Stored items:
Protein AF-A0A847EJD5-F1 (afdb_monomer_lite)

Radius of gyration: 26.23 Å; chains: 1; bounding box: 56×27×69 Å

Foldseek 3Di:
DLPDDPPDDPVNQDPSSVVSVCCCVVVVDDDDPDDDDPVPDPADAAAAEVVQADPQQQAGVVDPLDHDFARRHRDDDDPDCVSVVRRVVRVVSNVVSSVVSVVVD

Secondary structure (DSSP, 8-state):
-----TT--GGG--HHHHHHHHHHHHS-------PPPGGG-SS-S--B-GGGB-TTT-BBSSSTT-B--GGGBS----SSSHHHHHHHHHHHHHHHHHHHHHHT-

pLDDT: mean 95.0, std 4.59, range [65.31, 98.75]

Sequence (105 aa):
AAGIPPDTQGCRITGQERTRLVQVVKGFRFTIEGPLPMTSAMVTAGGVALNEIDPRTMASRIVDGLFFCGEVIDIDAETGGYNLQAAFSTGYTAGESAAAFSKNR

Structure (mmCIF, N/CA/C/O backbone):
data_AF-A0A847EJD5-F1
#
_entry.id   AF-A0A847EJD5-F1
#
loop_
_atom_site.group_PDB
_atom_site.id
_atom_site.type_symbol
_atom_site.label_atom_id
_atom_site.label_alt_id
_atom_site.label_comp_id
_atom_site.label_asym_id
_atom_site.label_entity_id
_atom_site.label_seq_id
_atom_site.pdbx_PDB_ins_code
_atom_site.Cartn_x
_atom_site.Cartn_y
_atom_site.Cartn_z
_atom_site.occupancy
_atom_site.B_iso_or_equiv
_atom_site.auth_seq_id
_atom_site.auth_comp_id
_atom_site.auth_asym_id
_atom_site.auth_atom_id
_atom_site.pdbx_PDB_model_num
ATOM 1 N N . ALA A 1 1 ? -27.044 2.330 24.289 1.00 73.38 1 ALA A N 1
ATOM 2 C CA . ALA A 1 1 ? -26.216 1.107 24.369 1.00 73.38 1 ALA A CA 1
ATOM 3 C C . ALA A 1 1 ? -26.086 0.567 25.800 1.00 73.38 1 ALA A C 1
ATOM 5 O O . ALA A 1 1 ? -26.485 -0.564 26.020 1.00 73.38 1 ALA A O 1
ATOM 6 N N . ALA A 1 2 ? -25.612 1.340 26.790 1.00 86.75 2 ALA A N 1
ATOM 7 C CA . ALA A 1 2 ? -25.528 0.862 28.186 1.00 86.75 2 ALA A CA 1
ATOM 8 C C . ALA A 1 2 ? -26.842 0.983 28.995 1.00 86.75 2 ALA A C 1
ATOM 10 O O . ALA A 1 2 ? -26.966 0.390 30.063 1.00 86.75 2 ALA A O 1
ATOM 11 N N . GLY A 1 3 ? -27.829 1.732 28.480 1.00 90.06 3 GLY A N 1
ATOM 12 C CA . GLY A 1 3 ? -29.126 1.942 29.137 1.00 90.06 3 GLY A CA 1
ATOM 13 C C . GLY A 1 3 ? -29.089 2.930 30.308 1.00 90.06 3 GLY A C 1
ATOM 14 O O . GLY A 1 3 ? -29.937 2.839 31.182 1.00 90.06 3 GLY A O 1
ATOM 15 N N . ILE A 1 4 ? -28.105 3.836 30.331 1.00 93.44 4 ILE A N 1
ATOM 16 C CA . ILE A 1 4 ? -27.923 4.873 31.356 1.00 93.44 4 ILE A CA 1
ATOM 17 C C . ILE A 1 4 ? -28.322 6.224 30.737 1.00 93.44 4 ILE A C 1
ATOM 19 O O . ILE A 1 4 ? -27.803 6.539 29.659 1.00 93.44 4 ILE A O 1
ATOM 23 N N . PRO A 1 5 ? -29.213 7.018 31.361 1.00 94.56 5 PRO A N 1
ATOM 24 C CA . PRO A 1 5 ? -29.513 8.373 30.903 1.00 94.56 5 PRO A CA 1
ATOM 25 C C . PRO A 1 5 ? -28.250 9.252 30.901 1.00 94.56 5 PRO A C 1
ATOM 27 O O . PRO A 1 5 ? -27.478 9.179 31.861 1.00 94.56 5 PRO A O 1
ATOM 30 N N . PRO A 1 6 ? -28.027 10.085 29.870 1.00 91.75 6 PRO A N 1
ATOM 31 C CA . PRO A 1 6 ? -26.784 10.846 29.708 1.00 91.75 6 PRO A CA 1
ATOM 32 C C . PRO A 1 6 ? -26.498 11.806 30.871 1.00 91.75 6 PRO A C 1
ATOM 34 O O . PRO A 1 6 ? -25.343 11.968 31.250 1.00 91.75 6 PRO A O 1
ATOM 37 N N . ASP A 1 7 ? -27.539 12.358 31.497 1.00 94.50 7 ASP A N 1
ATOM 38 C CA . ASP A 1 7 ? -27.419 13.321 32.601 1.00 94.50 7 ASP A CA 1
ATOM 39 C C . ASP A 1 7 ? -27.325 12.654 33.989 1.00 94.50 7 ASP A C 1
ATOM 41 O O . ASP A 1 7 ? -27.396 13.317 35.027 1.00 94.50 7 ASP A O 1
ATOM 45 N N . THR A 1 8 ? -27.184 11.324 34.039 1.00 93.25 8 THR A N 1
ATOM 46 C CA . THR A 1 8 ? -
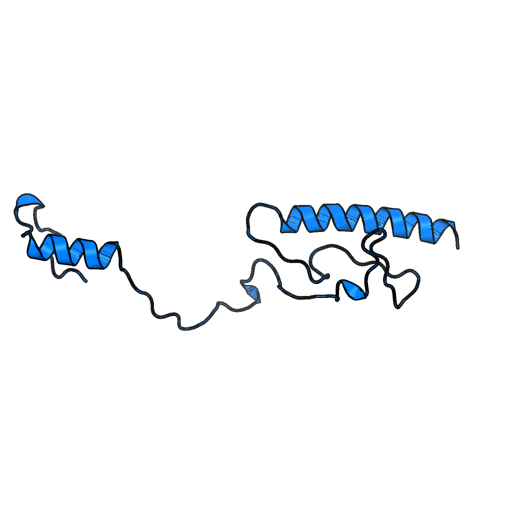27.073 10.589 35.306 1.00 93.25 8 THR A CA 1
ATOM 47 C C . THR A 1 8 ? -25.764 10.945 36.003 1.00 93.25 8 THR A C 1
ATOM 49 O O . THR A 1 8 ? -24.677 10.680 35.490 1.00 93.25 8 THR A O 1
ATOM 52 N N . GLN A 1 9 ? -25.852 11.491 37.218 1.00 94.00 9 GLN A N 1
ATOM 53 C CA . GLN A 1 9 ? -24.672 11.739 38.047 1.00 94.00 9 GLN A CA 1
ATOM 54 C C . GLN A 1 9 ? -23.904 10.436 38.300 1.00 94.00 9 GLN A C 1
ATOM 56 O O . GLN A 1 9 ? -24.498 9.418 38.648 1.00 94.00 9 GLN A O 1
ATOM 61 N N . GLY A 1 10 ? -22.572 10.472 38.205 1.00 90.62 10 GLY A N 1
ATOM 62 C CA . GLY A 1 10 ? -21.735 9.270 38.319 1.00 90.62 10 GLY A CA 1
ATOM 63 C C . GLY A 1 10 ? -21.943 8.469 39.613 1.00 90.62 10 GLY A C 1
ATOM 64 O O . GLY A 1 10 ? -21.908 7.243 39.590 1.00 90.62 10 GLY A O 1
ATOM 65 N N . CYS A 1 11 ? -22.246 9.141 40.730 1.00 94.00 11 CYS A N 1
ATOM 66 C CA . CYS A 1 11 ? -22.547 8.493 42.012 1.00 94.00 11 CYS A CA 1
ATOM 67 C C . CYS A 1 11 ? -23.881 7.724 42.031 1.00 94.00 11 CYS A C 1
ATOM 69 O O . CYS A 1 11 ? -24.112 6.925 42.936 1.00 94.00 11 CYS A O 1
ATOM 71 N N . ARG A 1 12 ? -24.761 7.959 41.051 1.00 94.69 12 ARG A N 1
ATOM 72 C CA . ARG A 1 12 ? -26.050 7.275 40.890 1.00 94.69 12 ARG A CA 1
ATOM 73 C C . ARG A 1 12 ? -25.973 6.068 39.954 1.00 94.69 12 ARG A C 1
ATOM 75 O O . ARG A 1 12 ? -26.951 5.337 39.862 1.00 94.69 12 ARG A O 1
ATOM 82 N N . ILE A 1 13 ? -24.827 5.831 39.311 1.00 94.12 13 ILE A N 1
ATOM 83 C CA . ILE A 1 13 ? -24.619 4.680 38.428 1.00 94.12 13 ILE A CA 1
ATOM 84 C C . ILE A 1 13 ? -24.380 3.428 39.275 1.00 94.12 13 ILE A C 1
ATOM 86 O O . ILE A 1 13 ? -23.407 3.319 40.028 1.00 94.12 13 ILE A O 1
ATOM 90 N N . THR A 1 14 ? -25.260 2.449 39.123 1.00 95.25 14 THR A N 1
ATOM 91 C CA . THR A 1 14 ? -25.182 1.171 39.831 1.00 95.25 14 THR A CA 1
ATOM 92 C C . THR A 1 14 ? -24.012 0.314 39.341 1.00 95.25 14 THR A C 1
ATOM 94 O O . THR A 1 14 ? -23.480 0.482 38.241 1.00 95.25 14 THR A O 1
ATOM 97 N N . GLY A 1 15 ? -23.621 -0.683 40.142 1.00 94.38 15 GLY A N 1
ATOM 98 C CA . GLY A 1 15 ? -22.603 -1.652 39.727 1.00 94.38 15 GLY A CA 1
ATOM 99 C C . GLY A 1 15 ? -22.968 -2.391 38.434 1.00 94.38 15 GLY A C 1
ATOM 100 O O . GLY A 1 15 ? -22.110 -2.578 37.577 1.00 94.38 15 GLY A O 1
ATOM 101 N N . GLN A 1 16 ? -24.245 -2.743 38.252 1.00 93.75 16 GLN A N 1
ATOM 102 C CA . GLN A 1 16 ? -24.727 -3.435 37.054 1.00 93.75 16 GLN A CA 1
ATOM 103 C C . GLN A 1 16 ? -24.693 -2.537 35.809 1.00 93.75 16 GLN A C 1
ATOM 105 O O . GLN A 1 16 ? -24.329 -2.990 34.724 1.00 93.75 16 GLN A O 1
ATOM 110 N N . GLU A 1 17 ? -25.058 -1.262 35.946 1.00 94.50 17 GLU A N 1
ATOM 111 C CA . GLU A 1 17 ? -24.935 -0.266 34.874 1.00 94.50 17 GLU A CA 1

## ACTIVITY
Return only the lines between the one holding "ATOM 10 O O" and the one holding "ATOM 15 N N", inclusive, exactly as they appear above.

## OUTPUT OF THE TASK
ATOM 10 O O . ALA A 1 2 ? -26.966 0.390 30.063 1.00 86.75 2 ALA A O 1
ATOM 11 N N . GLY A 1 3 ? -27.829 1.732 28.480 1.00 90.06 3 GLY A N 1
ATOM 12 C CA . GLY A 1 3 ? -29.126 1.942 29.137 1.00 90.06 3 GLY A CA 1
ATOM 13 C C . GLY A 1 3 ? -29.089 2.930 30.308 1.00 90.06 3 GLY A C 1
ATOM 14 O O . GLY A 1 3 ? -29.937 2.839 31.182 1.00 90.06 3 GLY A O 1
ATOM 15 N N . ILE A 1 4 ? -28.105 3.836 30.331 1.00 93.44 4 ILE A N 1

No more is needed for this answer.